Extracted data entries
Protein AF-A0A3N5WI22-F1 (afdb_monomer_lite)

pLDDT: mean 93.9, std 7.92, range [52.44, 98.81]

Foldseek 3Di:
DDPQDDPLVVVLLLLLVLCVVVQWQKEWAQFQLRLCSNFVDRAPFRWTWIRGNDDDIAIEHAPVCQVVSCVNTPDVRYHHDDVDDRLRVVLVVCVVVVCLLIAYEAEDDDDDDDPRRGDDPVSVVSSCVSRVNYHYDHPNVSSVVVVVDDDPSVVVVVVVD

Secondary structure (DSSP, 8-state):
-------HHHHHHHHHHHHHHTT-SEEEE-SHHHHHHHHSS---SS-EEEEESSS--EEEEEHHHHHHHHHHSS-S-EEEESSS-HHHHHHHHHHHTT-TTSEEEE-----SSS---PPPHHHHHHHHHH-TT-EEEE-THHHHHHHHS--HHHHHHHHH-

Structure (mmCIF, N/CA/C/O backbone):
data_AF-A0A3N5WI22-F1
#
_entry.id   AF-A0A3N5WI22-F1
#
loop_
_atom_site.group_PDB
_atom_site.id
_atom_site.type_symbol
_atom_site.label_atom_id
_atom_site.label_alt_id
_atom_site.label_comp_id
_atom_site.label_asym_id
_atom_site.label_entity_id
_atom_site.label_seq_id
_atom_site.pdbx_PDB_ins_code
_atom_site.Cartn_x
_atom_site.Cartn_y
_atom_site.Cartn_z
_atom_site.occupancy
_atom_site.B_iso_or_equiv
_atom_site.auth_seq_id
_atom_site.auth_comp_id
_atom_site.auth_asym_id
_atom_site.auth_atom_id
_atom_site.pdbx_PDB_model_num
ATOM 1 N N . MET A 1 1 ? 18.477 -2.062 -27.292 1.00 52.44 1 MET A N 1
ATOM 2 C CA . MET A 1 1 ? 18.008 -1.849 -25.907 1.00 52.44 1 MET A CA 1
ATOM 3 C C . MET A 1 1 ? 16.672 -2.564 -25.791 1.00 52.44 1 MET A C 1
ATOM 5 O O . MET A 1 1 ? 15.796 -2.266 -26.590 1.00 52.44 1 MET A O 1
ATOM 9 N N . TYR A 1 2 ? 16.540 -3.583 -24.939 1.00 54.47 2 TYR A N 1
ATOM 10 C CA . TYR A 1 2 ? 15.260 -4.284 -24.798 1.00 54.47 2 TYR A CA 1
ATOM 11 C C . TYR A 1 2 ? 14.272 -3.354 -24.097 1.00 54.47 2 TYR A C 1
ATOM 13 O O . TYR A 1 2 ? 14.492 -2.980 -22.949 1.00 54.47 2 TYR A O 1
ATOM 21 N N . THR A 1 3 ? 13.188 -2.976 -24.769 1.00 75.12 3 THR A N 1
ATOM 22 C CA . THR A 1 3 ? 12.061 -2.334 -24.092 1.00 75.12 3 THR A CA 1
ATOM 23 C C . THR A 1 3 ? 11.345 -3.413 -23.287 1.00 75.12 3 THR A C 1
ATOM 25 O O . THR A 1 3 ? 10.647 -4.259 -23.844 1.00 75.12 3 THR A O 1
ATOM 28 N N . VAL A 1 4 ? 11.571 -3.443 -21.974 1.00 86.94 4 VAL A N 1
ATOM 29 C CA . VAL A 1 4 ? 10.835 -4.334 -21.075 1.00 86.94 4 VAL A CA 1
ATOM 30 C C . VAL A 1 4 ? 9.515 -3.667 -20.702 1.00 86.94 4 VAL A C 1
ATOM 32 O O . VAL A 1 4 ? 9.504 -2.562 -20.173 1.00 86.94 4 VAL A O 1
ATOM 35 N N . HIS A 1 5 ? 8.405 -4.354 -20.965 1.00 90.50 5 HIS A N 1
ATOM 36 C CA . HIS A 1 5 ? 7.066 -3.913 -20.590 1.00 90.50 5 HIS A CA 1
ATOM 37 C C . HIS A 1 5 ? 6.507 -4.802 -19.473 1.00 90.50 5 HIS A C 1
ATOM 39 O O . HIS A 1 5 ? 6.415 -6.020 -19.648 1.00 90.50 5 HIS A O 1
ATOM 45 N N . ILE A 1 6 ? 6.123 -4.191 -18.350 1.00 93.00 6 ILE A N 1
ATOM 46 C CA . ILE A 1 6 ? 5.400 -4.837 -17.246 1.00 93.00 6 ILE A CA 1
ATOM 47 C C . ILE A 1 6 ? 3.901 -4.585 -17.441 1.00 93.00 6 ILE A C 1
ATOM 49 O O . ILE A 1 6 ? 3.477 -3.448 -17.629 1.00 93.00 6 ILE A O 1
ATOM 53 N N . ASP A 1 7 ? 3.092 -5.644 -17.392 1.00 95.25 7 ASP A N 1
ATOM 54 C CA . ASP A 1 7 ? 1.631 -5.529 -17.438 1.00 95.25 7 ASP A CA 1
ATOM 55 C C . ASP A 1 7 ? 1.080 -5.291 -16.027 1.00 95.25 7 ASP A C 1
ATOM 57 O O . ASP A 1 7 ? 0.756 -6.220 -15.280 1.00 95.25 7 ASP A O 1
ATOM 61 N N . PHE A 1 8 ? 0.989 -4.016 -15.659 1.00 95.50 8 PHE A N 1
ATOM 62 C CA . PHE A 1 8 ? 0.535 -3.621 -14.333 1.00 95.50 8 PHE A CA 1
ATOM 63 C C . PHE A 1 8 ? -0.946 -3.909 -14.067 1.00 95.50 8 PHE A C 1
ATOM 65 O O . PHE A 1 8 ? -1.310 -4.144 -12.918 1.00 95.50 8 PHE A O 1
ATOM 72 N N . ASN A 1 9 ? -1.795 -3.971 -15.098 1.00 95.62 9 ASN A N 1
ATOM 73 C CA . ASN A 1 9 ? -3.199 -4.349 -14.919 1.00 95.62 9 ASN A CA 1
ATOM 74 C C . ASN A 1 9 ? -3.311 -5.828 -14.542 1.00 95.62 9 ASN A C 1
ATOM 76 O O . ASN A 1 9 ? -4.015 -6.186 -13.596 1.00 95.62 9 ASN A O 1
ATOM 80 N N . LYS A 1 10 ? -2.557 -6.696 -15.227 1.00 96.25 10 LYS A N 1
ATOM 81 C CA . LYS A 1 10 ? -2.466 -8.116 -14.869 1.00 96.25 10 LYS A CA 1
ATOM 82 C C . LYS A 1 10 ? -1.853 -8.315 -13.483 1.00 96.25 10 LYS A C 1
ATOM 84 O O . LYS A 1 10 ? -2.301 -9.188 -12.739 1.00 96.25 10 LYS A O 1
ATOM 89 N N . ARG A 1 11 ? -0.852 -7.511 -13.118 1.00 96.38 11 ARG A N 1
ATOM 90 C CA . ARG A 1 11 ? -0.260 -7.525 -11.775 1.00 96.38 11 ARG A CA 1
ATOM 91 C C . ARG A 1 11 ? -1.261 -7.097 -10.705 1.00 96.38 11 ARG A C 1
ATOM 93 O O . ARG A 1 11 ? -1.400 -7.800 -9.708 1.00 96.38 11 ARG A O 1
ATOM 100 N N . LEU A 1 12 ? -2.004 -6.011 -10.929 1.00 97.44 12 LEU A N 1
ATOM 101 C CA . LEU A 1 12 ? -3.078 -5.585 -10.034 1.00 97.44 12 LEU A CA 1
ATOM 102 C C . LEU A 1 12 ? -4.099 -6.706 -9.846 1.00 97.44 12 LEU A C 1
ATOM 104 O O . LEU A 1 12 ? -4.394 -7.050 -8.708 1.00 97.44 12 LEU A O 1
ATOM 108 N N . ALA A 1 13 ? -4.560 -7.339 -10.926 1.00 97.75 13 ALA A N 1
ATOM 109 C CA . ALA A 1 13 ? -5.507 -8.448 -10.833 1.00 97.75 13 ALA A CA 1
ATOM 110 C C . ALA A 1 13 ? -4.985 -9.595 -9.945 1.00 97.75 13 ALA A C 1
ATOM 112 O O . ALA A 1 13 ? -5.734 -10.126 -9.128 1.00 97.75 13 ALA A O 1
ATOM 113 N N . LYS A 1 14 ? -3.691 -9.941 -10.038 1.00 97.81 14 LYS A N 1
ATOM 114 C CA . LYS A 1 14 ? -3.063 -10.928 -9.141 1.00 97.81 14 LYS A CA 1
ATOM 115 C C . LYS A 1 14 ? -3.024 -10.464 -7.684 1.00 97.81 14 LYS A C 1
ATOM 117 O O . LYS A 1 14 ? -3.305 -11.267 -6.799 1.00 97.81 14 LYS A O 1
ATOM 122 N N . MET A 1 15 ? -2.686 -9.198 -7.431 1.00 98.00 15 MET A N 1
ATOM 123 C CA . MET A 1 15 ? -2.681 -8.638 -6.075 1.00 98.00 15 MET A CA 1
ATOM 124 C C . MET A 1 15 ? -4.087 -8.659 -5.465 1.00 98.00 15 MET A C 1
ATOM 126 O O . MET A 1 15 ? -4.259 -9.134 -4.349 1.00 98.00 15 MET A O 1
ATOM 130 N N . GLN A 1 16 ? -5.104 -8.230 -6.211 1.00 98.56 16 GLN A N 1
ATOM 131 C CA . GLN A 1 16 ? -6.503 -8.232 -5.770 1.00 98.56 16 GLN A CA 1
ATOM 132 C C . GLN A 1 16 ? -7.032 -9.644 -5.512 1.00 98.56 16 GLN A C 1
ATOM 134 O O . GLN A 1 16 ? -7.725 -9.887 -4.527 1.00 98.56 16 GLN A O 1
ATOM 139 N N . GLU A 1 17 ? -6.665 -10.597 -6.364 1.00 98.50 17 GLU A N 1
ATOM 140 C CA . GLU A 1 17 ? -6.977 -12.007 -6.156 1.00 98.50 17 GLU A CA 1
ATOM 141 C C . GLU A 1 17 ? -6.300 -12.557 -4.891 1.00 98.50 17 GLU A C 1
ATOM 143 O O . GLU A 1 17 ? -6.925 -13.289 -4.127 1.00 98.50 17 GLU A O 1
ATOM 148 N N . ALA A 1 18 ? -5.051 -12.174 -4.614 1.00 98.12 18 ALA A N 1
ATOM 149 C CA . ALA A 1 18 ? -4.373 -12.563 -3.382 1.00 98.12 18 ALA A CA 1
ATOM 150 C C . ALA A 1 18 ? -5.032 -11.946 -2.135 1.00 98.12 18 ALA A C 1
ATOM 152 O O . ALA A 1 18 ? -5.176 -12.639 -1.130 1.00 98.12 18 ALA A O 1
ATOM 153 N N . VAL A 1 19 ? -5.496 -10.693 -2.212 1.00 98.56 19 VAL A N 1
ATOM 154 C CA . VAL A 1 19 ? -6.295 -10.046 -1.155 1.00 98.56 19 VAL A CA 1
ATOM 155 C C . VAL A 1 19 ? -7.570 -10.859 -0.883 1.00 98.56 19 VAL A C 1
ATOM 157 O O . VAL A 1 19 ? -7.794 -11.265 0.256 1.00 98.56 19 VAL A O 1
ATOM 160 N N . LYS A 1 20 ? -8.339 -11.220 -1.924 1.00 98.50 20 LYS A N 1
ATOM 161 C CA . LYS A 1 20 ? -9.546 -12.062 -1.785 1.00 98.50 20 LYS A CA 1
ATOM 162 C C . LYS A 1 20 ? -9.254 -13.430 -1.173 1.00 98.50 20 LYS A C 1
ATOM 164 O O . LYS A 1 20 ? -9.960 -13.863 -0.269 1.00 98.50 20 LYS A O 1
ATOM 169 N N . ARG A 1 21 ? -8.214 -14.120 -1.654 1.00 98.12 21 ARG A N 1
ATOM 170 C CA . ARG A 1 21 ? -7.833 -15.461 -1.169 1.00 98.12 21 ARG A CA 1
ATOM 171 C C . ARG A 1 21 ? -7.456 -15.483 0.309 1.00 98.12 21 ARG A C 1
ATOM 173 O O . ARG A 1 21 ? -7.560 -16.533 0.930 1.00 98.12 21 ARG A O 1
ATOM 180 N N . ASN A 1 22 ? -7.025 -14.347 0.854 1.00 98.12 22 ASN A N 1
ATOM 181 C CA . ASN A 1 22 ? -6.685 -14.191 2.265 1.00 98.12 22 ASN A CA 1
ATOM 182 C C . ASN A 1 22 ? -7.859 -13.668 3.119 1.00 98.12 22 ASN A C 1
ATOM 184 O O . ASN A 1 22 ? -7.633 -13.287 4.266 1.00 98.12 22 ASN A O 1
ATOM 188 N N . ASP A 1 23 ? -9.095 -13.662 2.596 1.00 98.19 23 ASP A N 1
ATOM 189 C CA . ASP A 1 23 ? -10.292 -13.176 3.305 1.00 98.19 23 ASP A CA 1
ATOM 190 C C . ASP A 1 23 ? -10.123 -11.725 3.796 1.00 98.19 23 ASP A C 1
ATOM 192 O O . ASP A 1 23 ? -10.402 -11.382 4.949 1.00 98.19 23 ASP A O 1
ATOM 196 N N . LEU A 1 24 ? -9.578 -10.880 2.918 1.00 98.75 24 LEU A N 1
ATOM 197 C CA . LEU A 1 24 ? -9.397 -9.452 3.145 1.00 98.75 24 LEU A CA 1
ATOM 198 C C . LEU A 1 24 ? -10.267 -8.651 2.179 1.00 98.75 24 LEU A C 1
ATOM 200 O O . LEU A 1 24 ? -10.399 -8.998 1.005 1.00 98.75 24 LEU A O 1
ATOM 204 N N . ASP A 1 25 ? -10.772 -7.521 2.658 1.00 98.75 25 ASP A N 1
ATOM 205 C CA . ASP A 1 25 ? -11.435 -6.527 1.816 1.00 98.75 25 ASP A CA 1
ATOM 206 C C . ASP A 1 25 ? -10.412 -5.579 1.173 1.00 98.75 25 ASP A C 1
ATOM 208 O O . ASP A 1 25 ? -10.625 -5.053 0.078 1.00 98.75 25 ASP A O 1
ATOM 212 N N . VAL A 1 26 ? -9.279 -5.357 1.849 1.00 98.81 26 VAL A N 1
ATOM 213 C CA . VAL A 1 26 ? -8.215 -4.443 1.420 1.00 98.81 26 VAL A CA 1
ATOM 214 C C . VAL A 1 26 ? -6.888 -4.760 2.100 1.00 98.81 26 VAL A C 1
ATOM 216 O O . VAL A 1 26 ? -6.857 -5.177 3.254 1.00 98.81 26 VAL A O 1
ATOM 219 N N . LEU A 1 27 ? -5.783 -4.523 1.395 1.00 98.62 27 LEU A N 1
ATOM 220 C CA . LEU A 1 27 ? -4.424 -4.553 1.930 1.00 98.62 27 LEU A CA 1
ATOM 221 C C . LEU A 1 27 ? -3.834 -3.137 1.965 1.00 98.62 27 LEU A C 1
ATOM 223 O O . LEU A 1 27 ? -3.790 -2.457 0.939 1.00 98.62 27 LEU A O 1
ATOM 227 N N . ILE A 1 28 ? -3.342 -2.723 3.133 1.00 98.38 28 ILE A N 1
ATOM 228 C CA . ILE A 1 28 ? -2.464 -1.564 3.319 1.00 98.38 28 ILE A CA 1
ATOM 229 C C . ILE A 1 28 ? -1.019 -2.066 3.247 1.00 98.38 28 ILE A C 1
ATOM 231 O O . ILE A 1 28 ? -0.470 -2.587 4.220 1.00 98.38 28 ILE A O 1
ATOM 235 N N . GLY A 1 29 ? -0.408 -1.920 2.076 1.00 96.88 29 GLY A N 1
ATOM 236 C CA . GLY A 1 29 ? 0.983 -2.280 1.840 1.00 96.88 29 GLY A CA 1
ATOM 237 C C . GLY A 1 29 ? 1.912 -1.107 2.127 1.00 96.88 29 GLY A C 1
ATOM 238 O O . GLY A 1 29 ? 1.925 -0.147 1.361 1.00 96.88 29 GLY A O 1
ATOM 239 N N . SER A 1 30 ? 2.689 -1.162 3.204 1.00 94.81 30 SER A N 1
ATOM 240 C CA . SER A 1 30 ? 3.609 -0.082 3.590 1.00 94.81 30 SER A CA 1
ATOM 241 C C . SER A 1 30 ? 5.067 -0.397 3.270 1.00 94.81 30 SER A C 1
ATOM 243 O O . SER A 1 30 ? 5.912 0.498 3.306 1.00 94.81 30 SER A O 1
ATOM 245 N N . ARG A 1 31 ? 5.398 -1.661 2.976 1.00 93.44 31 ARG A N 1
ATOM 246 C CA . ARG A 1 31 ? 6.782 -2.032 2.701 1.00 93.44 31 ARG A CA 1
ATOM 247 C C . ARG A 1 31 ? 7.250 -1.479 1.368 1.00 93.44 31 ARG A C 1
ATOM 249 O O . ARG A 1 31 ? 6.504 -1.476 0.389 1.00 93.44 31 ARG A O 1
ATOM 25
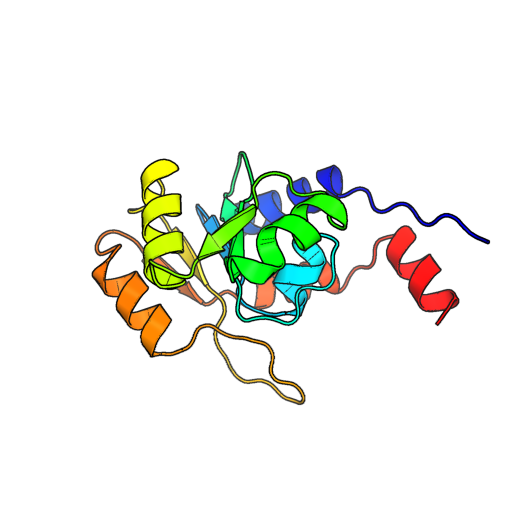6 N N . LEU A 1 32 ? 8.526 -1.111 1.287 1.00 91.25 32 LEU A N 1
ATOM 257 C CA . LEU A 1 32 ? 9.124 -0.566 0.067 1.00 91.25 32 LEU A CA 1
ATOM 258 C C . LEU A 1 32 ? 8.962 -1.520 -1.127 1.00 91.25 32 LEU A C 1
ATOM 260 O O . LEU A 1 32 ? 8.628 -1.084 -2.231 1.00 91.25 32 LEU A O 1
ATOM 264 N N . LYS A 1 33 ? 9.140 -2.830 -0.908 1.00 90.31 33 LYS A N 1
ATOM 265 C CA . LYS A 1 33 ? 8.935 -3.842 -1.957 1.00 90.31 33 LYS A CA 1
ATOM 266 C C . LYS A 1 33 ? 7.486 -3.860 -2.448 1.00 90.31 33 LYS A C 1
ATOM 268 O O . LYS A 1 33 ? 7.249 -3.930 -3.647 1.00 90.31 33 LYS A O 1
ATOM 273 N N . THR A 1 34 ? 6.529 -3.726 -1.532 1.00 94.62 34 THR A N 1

▶ Work order
Your answer should consist solely of the lines above from the line with "ATOM 200 O O" to the line with "ATOM 216 O O", both included, reproduced exactly.

▶ Task solution
ATOM 200 O O . LEU A 1 24 ? -10.399 -8.998 1.005 1.00 98.75 24 LEU A O 1
ATOM 204 N N . ASP A 1 25 ? -10.772 -7.521 2.658 1.00 98.75 25 ASP A N 1
ATOM 205 C CA . ASP A 1 25 ? -11.435 -6.527 1.816 1.00 98.75 25 ASP A CA 1
ATOM 206 C C . ASP A 1 25 ? -10.412 -5.579 1.173 1.00 98.75 25 ASP A C 1
ATOM 208 O O . ASP A 1 25 ? -10.625 -5.053 0.078 1.00 98.75 25 ASP A O 1
ATOM 212 N N . VAL A 1 26 ? -9.279 -5.357 1.849 1.00 98.81 26 VAL A N 1
ATOM 213 C CA . VAL A 1 26 ? -8.215 -4.443 1.420 1.00 98.81 26 VAL A CA 1
ATOM 214 C C . VAL A 1 26 ? -6.888 -4.760 2.100 1.00 98.81 26 VAL A C 1
ATOM 216 O O . VAL A 1 26 ? -6.857 -5.177 3.254 1.00 98.81 26 VAL A O 1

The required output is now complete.